_Activity_
Return the data below exactly, but only from the line containing "ATOM 236 O O" through the line containing "ATOM 244 N N", with both of those lines included.

Start of Block

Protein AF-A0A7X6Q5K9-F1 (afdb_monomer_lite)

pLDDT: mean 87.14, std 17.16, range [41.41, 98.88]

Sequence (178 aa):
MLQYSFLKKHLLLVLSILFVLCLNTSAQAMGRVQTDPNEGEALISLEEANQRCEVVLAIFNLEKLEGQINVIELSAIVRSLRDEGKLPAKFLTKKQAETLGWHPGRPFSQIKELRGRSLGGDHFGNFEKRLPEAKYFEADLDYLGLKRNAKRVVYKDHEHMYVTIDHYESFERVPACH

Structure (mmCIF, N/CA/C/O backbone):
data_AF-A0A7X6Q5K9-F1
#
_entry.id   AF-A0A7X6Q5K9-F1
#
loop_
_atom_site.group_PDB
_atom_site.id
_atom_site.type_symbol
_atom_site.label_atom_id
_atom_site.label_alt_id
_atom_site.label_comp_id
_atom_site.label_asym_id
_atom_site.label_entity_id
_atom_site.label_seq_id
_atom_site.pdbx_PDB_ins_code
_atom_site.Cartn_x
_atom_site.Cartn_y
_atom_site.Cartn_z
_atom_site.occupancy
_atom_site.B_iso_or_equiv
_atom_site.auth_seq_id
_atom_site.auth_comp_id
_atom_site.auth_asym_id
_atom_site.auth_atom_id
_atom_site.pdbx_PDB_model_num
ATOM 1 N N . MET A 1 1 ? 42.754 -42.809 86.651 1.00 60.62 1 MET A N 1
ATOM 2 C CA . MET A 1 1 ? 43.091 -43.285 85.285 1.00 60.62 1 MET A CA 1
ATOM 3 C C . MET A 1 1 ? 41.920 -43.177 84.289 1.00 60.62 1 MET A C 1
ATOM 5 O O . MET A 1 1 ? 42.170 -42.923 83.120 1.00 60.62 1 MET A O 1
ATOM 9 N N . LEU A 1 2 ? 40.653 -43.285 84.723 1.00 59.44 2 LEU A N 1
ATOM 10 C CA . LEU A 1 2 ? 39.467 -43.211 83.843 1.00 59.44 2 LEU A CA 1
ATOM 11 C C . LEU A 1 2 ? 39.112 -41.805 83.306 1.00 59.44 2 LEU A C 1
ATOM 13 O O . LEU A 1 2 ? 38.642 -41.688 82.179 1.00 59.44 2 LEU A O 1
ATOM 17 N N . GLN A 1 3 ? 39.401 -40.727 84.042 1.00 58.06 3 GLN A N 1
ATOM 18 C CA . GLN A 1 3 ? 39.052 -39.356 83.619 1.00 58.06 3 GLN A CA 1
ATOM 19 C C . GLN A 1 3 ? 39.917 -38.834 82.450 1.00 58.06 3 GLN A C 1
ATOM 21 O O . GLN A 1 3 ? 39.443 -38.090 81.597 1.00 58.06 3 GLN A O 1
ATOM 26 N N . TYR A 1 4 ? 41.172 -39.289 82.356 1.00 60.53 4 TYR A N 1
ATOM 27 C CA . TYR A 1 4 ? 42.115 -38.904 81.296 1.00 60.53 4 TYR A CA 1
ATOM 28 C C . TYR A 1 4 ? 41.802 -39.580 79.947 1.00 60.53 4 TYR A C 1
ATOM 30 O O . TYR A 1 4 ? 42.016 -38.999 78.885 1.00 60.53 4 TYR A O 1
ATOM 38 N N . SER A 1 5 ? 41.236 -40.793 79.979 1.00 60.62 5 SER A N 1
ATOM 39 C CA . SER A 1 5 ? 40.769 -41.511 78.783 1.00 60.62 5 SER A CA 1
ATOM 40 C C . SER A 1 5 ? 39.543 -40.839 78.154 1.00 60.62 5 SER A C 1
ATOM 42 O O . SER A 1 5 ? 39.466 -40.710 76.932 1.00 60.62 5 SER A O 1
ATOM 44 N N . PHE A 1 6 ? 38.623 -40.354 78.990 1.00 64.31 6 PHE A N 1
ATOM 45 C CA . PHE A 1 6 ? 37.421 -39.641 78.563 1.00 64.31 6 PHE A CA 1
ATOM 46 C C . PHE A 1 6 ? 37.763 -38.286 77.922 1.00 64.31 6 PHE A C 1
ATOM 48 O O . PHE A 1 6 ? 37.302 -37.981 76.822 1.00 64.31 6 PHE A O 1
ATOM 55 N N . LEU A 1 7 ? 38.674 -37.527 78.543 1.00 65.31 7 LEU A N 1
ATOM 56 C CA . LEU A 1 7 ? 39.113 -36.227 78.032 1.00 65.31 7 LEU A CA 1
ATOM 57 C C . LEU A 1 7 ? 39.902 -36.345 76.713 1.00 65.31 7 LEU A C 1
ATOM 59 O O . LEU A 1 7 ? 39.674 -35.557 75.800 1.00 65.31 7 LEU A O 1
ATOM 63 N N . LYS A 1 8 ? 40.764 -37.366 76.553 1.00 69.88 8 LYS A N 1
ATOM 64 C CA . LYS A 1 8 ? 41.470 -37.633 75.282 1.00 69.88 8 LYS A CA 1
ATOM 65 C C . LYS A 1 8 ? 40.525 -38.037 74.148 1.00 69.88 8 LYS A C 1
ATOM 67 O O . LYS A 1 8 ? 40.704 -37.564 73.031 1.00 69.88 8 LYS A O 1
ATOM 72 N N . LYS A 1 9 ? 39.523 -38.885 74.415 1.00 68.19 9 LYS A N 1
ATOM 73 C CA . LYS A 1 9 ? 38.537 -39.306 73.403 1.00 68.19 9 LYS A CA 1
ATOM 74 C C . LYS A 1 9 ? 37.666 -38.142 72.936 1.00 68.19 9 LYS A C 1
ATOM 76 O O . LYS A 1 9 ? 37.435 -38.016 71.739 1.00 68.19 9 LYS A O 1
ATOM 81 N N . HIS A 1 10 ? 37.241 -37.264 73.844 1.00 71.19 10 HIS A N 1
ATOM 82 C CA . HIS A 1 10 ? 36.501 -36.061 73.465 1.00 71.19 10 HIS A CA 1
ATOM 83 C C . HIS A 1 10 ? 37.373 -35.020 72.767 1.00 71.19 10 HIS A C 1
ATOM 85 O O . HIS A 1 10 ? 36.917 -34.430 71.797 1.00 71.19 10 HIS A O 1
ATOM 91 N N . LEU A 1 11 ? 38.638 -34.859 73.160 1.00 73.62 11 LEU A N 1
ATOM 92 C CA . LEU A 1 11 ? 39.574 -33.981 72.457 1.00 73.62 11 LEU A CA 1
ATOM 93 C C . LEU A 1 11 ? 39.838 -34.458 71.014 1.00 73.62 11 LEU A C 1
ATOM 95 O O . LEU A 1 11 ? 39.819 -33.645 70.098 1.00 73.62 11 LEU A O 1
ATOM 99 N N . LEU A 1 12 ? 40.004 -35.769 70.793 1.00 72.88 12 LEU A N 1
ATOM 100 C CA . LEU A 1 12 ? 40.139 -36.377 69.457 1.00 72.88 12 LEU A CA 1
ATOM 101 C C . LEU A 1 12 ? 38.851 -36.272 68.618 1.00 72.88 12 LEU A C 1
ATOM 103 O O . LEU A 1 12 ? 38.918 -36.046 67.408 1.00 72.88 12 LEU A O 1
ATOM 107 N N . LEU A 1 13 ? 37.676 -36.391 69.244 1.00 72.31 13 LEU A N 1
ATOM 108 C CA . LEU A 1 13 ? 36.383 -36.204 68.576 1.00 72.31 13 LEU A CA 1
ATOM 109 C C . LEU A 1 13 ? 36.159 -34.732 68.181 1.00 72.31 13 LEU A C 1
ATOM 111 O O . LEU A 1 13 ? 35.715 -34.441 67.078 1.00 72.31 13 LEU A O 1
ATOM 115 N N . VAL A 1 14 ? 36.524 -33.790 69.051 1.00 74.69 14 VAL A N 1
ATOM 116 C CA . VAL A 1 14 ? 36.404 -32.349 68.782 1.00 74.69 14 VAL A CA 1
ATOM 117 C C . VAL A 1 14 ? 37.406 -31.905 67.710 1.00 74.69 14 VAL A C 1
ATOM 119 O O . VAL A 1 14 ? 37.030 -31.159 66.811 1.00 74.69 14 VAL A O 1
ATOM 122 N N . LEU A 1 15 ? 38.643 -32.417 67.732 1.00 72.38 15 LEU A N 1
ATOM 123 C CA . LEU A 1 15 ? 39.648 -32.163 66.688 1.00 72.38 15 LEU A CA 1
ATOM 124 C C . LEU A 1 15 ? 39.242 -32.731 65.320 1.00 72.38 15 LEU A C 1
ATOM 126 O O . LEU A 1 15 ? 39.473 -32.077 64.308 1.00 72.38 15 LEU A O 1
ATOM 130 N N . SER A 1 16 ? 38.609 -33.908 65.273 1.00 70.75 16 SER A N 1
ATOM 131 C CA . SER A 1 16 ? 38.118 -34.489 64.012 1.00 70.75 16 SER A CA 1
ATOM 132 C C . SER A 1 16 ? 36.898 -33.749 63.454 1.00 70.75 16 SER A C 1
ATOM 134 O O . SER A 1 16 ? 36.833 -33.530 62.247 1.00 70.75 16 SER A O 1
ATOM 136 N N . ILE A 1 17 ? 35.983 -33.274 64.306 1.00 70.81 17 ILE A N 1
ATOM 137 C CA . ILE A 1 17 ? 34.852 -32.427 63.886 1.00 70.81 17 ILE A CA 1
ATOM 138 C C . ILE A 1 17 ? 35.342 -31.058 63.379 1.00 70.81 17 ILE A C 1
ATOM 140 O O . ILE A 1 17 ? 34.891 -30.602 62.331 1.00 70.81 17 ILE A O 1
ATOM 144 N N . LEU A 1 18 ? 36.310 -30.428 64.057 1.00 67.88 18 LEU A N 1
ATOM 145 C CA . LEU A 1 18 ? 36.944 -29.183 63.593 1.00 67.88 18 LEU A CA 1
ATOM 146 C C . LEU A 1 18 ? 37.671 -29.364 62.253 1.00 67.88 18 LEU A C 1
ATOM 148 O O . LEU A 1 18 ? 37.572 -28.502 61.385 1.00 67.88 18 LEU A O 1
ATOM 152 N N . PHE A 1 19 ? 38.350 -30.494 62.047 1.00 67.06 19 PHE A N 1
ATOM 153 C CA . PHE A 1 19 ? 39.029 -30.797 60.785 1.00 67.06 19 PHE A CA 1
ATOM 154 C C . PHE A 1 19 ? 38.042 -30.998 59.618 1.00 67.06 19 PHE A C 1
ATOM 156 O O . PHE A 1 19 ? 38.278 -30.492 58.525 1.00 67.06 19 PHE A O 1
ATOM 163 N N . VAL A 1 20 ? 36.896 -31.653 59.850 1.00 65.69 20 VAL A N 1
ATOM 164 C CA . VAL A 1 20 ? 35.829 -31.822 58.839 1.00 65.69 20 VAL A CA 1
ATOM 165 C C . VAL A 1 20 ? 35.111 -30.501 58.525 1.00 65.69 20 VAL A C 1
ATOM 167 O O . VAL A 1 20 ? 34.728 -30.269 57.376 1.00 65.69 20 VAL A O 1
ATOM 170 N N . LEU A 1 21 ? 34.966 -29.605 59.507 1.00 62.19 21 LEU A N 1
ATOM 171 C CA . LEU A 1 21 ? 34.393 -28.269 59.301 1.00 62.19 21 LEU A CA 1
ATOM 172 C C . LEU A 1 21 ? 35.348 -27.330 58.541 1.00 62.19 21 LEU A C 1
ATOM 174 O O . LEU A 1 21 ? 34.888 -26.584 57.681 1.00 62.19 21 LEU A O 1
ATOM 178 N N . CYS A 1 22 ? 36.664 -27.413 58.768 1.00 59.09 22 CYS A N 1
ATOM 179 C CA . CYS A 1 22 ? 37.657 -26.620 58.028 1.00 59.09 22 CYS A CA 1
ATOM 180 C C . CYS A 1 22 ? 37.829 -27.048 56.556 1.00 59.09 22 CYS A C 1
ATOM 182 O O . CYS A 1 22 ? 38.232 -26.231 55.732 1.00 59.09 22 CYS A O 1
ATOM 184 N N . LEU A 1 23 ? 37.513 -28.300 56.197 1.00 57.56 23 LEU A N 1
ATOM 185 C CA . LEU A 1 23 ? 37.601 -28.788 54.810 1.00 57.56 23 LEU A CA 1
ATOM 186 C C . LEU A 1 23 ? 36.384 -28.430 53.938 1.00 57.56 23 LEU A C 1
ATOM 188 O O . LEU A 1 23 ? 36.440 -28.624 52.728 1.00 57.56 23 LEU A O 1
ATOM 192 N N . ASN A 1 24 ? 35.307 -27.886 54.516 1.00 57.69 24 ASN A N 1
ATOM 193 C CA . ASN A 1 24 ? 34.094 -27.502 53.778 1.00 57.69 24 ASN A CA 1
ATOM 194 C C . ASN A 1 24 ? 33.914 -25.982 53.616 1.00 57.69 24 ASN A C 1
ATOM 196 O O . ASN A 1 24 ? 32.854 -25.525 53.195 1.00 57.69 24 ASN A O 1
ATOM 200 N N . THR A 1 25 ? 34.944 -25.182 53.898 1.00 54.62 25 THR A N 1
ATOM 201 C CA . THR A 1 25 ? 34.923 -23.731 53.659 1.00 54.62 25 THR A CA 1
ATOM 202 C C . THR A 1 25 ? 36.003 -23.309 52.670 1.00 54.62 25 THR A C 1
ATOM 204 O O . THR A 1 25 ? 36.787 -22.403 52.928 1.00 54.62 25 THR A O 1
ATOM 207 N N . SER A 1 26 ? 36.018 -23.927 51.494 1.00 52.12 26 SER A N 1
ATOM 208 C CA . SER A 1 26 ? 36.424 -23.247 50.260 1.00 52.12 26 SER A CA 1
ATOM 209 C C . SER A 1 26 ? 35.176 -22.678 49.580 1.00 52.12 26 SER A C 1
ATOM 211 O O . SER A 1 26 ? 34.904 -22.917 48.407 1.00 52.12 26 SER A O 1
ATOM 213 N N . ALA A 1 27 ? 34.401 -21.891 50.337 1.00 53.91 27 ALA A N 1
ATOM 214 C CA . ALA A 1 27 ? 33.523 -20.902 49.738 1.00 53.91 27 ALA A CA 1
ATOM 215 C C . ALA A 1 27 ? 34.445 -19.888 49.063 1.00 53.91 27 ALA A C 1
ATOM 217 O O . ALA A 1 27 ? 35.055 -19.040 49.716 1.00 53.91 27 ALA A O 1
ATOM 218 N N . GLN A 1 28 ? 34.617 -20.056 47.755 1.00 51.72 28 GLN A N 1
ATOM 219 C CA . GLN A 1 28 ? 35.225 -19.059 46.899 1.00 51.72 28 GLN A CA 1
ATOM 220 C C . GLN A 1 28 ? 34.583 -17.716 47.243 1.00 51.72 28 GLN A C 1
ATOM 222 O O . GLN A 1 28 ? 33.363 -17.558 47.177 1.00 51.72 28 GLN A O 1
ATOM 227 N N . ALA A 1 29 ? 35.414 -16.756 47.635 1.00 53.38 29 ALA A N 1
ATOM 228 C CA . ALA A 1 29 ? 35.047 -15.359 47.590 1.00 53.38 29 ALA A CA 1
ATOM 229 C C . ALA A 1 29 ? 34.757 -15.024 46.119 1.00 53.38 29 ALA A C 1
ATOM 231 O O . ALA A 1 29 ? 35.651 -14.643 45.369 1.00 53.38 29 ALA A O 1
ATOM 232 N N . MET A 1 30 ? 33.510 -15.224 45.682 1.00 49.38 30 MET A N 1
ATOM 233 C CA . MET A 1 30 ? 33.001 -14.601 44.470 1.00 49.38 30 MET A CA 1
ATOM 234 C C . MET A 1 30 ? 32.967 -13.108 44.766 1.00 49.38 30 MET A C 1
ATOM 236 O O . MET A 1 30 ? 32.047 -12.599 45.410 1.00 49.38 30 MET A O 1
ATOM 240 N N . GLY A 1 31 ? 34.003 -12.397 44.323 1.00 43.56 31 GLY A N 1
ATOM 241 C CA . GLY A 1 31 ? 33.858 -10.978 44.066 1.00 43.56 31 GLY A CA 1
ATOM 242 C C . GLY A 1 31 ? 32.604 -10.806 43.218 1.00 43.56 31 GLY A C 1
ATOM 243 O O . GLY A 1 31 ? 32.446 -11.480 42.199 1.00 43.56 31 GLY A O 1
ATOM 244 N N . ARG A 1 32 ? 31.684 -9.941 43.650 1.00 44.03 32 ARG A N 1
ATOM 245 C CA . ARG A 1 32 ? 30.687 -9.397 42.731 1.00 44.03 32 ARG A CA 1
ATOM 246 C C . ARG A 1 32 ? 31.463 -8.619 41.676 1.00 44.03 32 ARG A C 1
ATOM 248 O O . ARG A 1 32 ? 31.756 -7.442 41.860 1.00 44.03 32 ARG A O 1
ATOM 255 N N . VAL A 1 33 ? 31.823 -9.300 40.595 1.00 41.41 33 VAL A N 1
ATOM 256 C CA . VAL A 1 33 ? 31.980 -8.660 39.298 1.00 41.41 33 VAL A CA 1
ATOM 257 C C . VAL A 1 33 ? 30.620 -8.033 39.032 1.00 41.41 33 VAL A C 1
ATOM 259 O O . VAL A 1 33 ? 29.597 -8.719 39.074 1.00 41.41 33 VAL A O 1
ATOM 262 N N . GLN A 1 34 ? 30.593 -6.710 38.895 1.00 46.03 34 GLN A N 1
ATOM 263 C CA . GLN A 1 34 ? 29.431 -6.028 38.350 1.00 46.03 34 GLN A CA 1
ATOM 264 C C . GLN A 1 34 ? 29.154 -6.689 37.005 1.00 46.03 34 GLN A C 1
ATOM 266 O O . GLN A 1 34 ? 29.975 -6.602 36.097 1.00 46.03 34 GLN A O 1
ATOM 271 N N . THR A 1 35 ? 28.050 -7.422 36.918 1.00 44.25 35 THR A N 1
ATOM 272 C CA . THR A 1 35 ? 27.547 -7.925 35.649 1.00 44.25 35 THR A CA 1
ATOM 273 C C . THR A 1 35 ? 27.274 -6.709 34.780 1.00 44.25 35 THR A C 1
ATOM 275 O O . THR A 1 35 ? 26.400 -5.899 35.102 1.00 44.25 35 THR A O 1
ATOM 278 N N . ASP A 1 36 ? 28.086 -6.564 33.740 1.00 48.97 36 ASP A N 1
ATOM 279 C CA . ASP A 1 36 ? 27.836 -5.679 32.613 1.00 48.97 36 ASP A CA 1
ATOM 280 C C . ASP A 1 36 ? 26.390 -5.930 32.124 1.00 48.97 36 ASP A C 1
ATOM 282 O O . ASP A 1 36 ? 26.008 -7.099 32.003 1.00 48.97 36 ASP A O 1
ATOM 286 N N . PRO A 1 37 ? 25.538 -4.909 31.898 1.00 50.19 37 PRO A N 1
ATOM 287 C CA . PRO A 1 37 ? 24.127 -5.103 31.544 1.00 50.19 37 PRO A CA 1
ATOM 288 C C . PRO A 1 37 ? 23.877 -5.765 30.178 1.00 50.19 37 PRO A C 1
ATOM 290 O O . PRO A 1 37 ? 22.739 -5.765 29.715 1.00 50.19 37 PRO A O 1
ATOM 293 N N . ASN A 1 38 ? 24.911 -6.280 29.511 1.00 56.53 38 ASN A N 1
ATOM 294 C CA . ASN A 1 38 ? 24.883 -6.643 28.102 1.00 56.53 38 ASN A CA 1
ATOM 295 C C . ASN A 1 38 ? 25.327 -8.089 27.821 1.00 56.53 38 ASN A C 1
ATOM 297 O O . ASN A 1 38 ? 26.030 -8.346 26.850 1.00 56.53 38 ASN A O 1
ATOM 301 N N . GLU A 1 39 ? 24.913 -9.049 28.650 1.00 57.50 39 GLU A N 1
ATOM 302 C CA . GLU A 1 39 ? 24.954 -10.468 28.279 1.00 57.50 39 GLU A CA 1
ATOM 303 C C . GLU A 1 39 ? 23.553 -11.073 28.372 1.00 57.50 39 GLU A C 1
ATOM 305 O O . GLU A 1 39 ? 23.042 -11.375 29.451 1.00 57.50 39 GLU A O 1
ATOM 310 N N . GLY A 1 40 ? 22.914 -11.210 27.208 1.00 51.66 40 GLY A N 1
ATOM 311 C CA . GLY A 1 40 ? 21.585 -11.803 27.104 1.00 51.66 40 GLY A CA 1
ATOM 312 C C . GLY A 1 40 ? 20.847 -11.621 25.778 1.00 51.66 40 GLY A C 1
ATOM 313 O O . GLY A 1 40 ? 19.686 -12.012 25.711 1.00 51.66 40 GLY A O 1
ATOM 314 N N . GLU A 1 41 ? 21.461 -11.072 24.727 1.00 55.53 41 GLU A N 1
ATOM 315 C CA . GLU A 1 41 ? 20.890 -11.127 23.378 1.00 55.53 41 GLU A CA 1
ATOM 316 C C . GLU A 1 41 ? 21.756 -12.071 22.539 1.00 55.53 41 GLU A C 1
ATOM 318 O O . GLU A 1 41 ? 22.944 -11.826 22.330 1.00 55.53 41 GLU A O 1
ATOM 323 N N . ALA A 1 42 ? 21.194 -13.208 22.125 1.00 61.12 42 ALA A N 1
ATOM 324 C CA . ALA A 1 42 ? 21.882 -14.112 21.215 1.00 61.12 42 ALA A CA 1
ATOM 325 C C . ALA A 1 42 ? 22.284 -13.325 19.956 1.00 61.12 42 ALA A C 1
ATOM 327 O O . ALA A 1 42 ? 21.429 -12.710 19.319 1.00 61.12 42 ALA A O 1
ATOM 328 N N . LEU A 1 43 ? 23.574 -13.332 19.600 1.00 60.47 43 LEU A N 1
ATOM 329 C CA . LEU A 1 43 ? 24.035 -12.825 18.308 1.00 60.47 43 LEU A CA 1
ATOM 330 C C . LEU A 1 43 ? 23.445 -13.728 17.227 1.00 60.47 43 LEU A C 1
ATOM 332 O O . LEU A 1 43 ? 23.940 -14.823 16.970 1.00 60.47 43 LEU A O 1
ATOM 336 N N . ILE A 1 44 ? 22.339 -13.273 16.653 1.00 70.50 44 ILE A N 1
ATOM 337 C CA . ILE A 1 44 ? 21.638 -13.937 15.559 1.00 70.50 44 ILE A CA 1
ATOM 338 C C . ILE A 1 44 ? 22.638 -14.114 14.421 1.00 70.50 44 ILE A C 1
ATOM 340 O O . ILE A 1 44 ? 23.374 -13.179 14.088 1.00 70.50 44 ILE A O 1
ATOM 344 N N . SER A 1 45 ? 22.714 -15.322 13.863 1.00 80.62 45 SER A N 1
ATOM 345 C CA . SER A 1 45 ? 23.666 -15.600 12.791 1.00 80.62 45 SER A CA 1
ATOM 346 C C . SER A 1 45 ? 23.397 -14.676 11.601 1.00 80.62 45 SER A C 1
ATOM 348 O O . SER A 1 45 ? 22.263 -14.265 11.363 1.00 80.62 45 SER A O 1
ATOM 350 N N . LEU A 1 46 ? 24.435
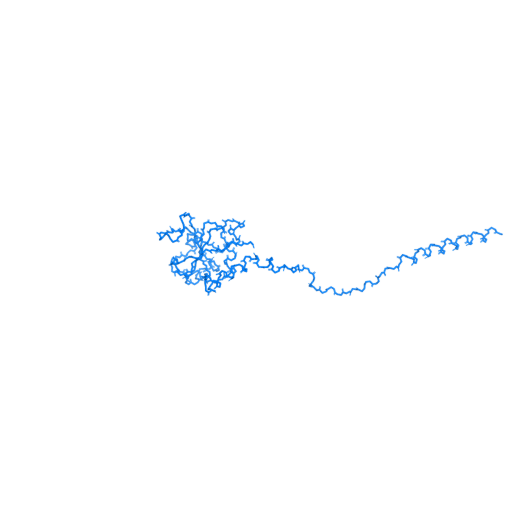 -14.333 10.833 1.00 70.44 46 LEU A N 1
ATOM 351 C CA . LEU A 1 46 ? 24.274 -13.497 9.637 1.00 70.44 46 LEU A CA 1
ATOM 352 C C . LEU A 1 46 ? 23.234 -14.091 8.670 1.00 70.44 46 LEU A C 1
ATOM 354 O O . LEU A 1 46 ? 22.488 -13.350 8.040 1.00 70.44 46 LEU A O 1
ATOM 358 N N . GLU A 1 47 ? 23.142 -15.421 8.619 1.00 73.31 47 GLU A N 1
ATOM 359 C CA . GLU A 1 47 ? 22.139 -16.156 7.849 1.00 73.31 47 GLU A CA 1
ATOM 360 C C . GLU A 1 47 ? 20.713 -15.881 8.362 1.00 73.31 47 GLU A C 1
ATOM 362 O O . GLU A 1 47 ? 19.843 -15.485 7.593 1.00 73.31 47 GLU A O 1
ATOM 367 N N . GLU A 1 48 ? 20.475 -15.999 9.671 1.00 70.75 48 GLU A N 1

End of Block

_Response_
ATOM 236 O O . MET A 1 30 ? 32.047 -12.599 45.410 1.00 49.38 30 MET A O 1
ATOM 240 N N . GLY A 1 31 ? 34.003 -12.397 44.323 1.00 43.56 31 GLY A N 1
ATOM 241 C CA . GLY A 1 31 ? 33.858 -10.978 44.066 1.00 43.56 31 GLY A CA 1
ATOM 242 C C . GLY A 1 31 ? 32.604 -10.806 43.218 1.00 43.56 31 GLY A C 1
ATOM 243 O O . GLY A 1 31 ? 32.446 -11.480 42.199 1.00 43.56 31 GLY A O 1
ATOM 244 N N . ARG A 1 32 ? 31.684 -9.941 43.650 1.00 44.03 32 ARG A N 1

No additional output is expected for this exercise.